## Materials provided
____
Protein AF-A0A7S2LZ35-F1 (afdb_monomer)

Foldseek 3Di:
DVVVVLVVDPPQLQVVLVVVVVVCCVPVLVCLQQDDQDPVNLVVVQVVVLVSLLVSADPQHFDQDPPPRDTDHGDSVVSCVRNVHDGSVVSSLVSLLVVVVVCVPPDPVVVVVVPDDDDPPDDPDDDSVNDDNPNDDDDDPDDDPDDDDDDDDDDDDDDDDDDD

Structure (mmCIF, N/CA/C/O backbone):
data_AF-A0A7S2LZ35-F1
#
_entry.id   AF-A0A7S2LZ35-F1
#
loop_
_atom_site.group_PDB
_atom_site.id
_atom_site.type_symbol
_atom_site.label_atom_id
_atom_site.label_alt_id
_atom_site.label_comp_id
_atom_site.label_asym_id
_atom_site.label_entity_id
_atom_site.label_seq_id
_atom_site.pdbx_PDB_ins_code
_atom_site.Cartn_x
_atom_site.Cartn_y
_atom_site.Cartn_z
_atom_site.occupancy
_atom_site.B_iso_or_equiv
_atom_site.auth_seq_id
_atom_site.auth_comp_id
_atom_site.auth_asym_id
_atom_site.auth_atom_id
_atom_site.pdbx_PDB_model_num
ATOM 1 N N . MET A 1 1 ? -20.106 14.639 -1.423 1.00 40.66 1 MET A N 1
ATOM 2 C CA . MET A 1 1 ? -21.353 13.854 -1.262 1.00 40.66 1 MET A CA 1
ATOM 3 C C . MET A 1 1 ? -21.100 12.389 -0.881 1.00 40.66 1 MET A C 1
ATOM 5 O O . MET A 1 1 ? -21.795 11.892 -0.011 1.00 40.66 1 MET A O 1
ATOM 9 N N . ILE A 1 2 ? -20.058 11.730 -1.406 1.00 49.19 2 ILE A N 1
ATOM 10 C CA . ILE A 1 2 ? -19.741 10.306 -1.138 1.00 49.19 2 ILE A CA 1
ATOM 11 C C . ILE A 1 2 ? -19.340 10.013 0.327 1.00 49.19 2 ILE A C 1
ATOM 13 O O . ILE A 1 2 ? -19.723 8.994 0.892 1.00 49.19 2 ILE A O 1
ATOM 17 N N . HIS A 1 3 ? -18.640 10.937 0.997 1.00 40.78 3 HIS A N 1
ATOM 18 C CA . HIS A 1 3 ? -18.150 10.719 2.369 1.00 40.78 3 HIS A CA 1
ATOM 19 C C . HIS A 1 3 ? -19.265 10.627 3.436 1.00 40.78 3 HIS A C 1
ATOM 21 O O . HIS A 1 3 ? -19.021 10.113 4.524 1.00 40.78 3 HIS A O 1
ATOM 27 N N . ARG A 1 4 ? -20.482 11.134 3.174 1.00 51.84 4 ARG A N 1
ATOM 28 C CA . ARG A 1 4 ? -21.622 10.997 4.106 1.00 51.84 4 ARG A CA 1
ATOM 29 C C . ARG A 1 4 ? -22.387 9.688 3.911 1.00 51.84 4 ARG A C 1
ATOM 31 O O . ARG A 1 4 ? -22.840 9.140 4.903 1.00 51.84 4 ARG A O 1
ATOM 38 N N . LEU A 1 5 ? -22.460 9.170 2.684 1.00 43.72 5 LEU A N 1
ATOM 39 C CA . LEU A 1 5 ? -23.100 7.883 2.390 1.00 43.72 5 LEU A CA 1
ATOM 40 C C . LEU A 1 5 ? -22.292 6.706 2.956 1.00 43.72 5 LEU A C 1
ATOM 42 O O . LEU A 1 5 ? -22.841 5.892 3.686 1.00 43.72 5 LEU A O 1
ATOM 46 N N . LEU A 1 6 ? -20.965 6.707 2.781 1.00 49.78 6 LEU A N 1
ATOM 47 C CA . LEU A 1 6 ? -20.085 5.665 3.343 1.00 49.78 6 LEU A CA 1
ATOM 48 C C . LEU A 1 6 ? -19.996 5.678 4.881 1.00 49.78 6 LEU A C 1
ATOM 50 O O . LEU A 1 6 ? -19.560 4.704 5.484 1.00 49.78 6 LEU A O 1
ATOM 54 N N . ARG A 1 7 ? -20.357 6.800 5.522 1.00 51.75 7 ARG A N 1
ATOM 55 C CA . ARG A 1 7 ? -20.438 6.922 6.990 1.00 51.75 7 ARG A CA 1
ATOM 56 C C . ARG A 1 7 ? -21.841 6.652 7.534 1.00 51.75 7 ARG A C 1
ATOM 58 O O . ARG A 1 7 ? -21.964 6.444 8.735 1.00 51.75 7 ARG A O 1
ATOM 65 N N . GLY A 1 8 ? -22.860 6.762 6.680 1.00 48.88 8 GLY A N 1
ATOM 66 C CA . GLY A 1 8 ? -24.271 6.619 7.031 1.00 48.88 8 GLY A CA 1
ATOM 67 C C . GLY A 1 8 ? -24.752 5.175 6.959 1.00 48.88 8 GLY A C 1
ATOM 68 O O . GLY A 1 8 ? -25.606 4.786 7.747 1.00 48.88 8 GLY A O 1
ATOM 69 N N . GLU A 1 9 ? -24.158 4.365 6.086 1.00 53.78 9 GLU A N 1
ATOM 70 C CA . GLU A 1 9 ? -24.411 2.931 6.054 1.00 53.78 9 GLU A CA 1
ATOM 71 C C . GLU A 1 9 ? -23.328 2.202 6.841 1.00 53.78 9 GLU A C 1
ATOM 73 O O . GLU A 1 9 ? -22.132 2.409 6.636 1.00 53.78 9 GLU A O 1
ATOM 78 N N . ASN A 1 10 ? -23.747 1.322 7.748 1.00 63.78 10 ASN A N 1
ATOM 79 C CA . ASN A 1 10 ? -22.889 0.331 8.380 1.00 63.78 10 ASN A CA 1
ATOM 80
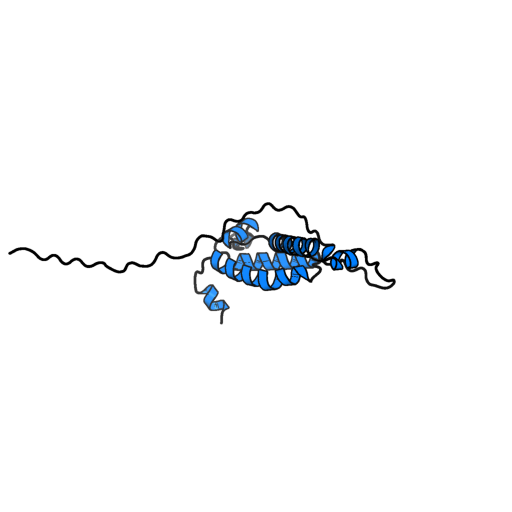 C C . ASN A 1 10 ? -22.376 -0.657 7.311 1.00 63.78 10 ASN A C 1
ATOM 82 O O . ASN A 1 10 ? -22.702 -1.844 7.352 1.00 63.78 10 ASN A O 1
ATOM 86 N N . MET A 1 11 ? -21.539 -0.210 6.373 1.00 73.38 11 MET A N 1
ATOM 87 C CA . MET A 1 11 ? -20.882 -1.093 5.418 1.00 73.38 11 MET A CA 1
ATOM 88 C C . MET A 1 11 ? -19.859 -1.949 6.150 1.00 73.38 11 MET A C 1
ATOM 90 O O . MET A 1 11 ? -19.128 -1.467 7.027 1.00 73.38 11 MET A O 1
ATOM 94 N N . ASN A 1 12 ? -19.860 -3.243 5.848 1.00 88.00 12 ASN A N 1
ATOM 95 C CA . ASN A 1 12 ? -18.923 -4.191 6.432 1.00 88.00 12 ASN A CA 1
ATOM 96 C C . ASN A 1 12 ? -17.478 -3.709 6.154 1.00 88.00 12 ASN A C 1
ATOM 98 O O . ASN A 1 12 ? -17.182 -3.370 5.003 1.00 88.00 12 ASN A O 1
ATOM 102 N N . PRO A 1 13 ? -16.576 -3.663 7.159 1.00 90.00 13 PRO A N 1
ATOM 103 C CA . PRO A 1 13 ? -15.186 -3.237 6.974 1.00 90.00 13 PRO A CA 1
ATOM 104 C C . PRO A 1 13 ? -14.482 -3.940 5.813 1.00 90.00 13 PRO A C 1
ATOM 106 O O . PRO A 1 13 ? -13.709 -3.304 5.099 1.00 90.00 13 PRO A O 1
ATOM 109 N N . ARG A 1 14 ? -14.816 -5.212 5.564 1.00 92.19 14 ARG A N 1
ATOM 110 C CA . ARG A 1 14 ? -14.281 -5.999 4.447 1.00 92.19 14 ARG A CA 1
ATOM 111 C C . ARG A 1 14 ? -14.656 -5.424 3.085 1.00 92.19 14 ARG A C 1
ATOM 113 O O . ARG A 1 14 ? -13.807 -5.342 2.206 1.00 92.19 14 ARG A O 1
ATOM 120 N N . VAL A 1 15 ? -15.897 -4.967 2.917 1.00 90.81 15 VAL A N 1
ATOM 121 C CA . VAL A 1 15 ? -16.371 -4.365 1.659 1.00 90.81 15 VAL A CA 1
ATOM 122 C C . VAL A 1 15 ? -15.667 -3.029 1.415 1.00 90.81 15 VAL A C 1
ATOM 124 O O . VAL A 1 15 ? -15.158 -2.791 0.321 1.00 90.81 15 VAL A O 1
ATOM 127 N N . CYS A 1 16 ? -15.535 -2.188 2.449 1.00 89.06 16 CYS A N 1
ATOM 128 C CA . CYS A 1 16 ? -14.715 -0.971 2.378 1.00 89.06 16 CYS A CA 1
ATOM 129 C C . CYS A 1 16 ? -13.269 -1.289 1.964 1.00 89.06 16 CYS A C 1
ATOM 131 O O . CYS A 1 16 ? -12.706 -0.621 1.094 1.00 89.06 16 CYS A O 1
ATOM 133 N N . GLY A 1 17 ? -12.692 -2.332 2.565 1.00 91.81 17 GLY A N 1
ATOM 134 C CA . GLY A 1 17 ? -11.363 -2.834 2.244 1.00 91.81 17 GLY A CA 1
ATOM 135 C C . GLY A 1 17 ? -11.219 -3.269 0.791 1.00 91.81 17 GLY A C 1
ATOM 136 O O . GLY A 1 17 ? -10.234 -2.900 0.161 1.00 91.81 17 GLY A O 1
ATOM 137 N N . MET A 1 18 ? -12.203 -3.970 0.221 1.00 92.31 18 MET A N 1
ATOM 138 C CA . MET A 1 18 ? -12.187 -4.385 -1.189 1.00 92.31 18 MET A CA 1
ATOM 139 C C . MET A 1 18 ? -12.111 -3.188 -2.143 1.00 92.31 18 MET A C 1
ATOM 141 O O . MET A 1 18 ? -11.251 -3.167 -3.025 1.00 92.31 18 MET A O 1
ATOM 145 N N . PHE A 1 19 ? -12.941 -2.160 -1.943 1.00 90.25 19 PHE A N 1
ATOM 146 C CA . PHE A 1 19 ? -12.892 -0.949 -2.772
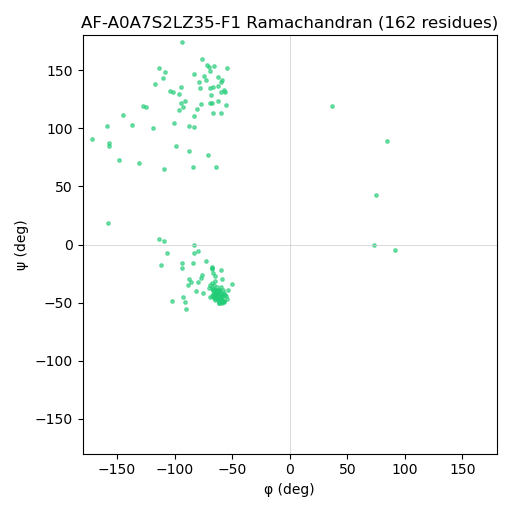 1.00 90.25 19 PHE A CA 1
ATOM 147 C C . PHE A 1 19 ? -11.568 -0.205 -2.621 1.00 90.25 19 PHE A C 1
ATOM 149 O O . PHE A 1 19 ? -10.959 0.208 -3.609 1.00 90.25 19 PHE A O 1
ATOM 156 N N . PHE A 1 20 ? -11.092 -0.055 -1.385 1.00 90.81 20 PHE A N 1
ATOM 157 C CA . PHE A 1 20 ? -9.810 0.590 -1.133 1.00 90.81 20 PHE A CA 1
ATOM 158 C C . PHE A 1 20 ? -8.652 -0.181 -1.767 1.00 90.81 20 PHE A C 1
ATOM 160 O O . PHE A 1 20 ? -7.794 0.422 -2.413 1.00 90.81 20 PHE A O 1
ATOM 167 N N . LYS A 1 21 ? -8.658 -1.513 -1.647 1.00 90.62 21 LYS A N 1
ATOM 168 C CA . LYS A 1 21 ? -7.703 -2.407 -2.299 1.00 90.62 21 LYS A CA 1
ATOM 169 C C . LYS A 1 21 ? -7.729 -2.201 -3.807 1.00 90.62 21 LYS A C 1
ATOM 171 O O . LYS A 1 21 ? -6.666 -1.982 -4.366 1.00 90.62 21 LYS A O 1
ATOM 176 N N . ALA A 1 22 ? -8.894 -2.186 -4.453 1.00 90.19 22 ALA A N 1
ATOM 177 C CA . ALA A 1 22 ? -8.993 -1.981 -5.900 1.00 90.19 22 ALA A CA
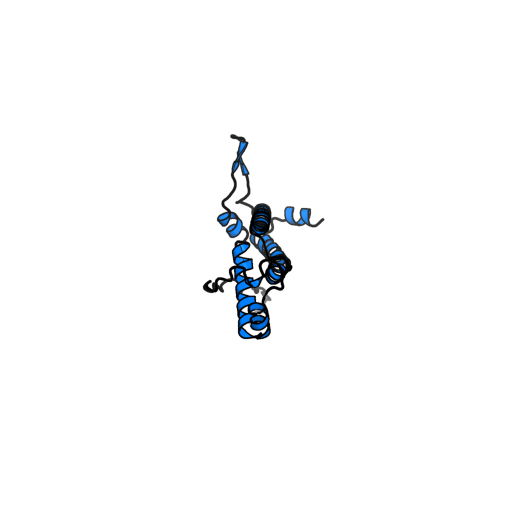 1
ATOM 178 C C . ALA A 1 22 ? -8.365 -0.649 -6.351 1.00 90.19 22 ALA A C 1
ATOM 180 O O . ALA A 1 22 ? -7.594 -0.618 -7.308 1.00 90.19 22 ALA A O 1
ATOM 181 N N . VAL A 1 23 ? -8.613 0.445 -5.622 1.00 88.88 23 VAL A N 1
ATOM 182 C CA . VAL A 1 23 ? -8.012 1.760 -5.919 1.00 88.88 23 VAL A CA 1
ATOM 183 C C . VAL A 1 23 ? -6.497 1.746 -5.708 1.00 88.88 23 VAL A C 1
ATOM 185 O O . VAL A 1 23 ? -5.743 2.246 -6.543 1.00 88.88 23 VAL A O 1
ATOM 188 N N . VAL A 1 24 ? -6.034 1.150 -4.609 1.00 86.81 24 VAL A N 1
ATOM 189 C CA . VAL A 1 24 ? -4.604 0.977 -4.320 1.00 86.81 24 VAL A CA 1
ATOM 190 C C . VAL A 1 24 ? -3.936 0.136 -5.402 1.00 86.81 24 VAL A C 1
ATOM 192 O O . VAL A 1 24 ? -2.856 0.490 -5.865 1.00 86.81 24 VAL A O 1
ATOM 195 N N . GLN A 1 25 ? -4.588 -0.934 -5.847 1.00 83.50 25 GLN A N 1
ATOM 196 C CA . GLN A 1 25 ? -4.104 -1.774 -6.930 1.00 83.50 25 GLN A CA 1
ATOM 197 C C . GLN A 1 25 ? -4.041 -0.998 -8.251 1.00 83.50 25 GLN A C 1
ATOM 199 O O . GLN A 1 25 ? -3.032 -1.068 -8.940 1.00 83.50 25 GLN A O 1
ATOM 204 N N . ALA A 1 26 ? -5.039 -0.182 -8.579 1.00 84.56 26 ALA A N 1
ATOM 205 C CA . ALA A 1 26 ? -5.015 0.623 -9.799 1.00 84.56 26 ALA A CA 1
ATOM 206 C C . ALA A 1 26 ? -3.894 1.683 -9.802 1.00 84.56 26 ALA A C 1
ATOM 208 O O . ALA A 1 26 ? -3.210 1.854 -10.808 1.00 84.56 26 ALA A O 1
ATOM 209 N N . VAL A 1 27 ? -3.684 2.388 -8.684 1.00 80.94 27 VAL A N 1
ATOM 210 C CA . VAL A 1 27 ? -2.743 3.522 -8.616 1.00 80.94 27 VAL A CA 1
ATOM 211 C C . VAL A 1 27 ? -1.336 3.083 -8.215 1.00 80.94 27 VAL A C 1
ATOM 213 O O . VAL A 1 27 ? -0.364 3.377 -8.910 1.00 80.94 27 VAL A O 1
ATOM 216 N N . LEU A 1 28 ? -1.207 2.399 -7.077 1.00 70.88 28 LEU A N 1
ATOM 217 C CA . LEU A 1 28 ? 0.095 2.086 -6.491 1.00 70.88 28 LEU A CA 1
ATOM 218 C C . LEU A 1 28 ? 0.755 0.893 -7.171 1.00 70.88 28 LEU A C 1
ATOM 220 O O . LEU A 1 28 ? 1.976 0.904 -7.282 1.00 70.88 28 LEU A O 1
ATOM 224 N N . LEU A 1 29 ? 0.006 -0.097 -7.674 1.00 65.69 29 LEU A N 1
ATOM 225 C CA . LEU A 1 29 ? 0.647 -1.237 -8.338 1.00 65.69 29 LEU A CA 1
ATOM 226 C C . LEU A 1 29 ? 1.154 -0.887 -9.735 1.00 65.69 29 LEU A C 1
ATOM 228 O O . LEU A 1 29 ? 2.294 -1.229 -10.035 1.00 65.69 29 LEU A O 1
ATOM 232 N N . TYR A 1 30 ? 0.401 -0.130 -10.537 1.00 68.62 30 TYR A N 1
____
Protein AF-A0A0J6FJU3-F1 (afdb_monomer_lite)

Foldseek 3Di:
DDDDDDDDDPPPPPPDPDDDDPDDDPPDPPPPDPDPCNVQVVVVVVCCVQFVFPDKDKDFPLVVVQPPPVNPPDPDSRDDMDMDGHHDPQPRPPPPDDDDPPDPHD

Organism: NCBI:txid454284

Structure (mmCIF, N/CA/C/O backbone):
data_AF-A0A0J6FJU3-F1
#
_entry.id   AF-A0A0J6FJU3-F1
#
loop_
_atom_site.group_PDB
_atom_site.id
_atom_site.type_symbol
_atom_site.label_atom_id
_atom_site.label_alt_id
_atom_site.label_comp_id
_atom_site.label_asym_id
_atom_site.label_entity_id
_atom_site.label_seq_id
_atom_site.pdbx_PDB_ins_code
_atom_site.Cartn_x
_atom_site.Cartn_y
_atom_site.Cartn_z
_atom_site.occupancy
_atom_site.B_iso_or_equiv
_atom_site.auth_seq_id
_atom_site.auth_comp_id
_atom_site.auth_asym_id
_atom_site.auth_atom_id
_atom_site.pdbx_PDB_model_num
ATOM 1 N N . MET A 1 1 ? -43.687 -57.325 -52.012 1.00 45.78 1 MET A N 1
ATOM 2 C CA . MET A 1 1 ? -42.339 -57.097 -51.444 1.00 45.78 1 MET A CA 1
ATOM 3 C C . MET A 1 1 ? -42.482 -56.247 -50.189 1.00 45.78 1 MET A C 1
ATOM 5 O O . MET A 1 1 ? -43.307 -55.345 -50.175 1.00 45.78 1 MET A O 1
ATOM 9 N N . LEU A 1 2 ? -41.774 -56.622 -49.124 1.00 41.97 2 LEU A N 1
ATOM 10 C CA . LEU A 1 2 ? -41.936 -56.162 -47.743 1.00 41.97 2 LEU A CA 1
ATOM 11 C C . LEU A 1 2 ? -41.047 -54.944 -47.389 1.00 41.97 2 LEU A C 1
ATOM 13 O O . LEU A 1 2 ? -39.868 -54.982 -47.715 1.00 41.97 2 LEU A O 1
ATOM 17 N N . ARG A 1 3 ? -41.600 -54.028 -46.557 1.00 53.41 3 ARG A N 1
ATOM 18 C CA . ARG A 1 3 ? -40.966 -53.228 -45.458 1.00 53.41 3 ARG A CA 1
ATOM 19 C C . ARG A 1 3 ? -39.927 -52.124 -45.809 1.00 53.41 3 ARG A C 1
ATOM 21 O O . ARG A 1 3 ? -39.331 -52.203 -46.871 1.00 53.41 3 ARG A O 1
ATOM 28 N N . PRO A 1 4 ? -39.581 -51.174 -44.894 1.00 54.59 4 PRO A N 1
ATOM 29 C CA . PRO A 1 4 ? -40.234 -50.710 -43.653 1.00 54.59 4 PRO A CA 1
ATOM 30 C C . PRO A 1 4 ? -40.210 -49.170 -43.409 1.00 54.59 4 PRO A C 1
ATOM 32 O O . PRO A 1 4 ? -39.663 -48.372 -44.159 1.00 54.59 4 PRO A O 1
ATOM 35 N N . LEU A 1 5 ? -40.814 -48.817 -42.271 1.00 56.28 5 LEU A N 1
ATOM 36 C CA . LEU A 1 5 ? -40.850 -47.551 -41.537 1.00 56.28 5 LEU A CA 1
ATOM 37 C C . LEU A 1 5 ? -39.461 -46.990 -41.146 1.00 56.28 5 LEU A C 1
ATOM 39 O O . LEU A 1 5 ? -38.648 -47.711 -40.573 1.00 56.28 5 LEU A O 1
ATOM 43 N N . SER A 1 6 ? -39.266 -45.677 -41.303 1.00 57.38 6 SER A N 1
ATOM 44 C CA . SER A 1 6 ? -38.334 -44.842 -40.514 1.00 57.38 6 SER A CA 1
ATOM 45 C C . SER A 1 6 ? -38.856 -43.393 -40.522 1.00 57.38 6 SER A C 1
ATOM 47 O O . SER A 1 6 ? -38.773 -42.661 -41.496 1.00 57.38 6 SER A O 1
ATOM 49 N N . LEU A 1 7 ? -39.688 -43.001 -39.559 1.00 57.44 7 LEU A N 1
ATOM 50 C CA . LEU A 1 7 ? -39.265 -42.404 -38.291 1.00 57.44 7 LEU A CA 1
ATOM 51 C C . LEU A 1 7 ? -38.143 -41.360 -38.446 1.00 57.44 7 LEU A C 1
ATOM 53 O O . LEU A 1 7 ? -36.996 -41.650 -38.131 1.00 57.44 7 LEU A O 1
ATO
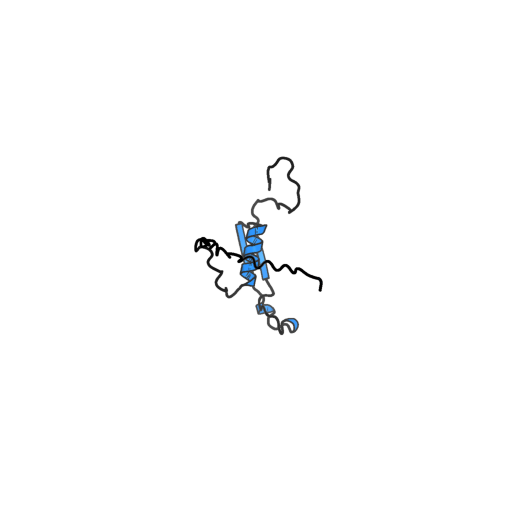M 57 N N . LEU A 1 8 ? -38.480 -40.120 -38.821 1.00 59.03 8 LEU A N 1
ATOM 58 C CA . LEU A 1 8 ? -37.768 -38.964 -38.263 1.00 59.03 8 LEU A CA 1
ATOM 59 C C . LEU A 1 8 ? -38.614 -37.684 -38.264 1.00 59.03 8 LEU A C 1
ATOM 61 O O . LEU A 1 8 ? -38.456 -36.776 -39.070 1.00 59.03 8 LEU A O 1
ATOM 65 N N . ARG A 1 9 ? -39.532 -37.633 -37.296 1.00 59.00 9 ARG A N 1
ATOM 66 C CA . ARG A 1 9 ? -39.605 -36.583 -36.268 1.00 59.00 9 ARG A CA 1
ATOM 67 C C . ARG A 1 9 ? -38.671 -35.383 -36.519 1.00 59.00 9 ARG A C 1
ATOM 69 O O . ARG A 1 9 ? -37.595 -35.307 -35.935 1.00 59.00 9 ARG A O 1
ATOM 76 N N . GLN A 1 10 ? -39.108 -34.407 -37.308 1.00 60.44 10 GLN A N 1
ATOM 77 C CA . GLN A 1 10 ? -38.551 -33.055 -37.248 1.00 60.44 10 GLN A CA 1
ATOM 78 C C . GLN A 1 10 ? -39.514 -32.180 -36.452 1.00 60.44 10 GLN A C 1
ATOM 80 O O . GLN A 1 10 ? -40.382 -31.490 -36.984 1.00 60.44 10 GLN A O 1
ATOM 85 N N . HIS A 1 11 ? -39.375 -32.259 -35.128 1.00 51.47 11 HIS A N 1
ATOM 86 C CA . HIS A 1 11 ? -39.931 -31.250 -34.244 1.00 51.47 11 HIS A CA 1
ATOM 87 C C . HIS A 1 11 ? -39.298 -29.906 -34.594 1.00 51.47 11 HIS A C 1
____
## Task description
Send back an exact copy of only the lines from the line with "ATOM 27 N N" up to and including the line with "ATOM 29 C C ." in the data above.

## Answer to the exercise
ATOM 27 N N . ARG A 1 4 ? -20.482 11.134 3.174 1.00 51.84 4 ARG A N 1
ATOM 28 C CA . ARG A 1 4 ? -21.622 10.997 4.106 1.00 51.84 4 ARG A CA 1
ATOM 29 C C . ARG A 1 4 ? -22.387 9.688 3.911 1.00 51.84 4 ARG A C 1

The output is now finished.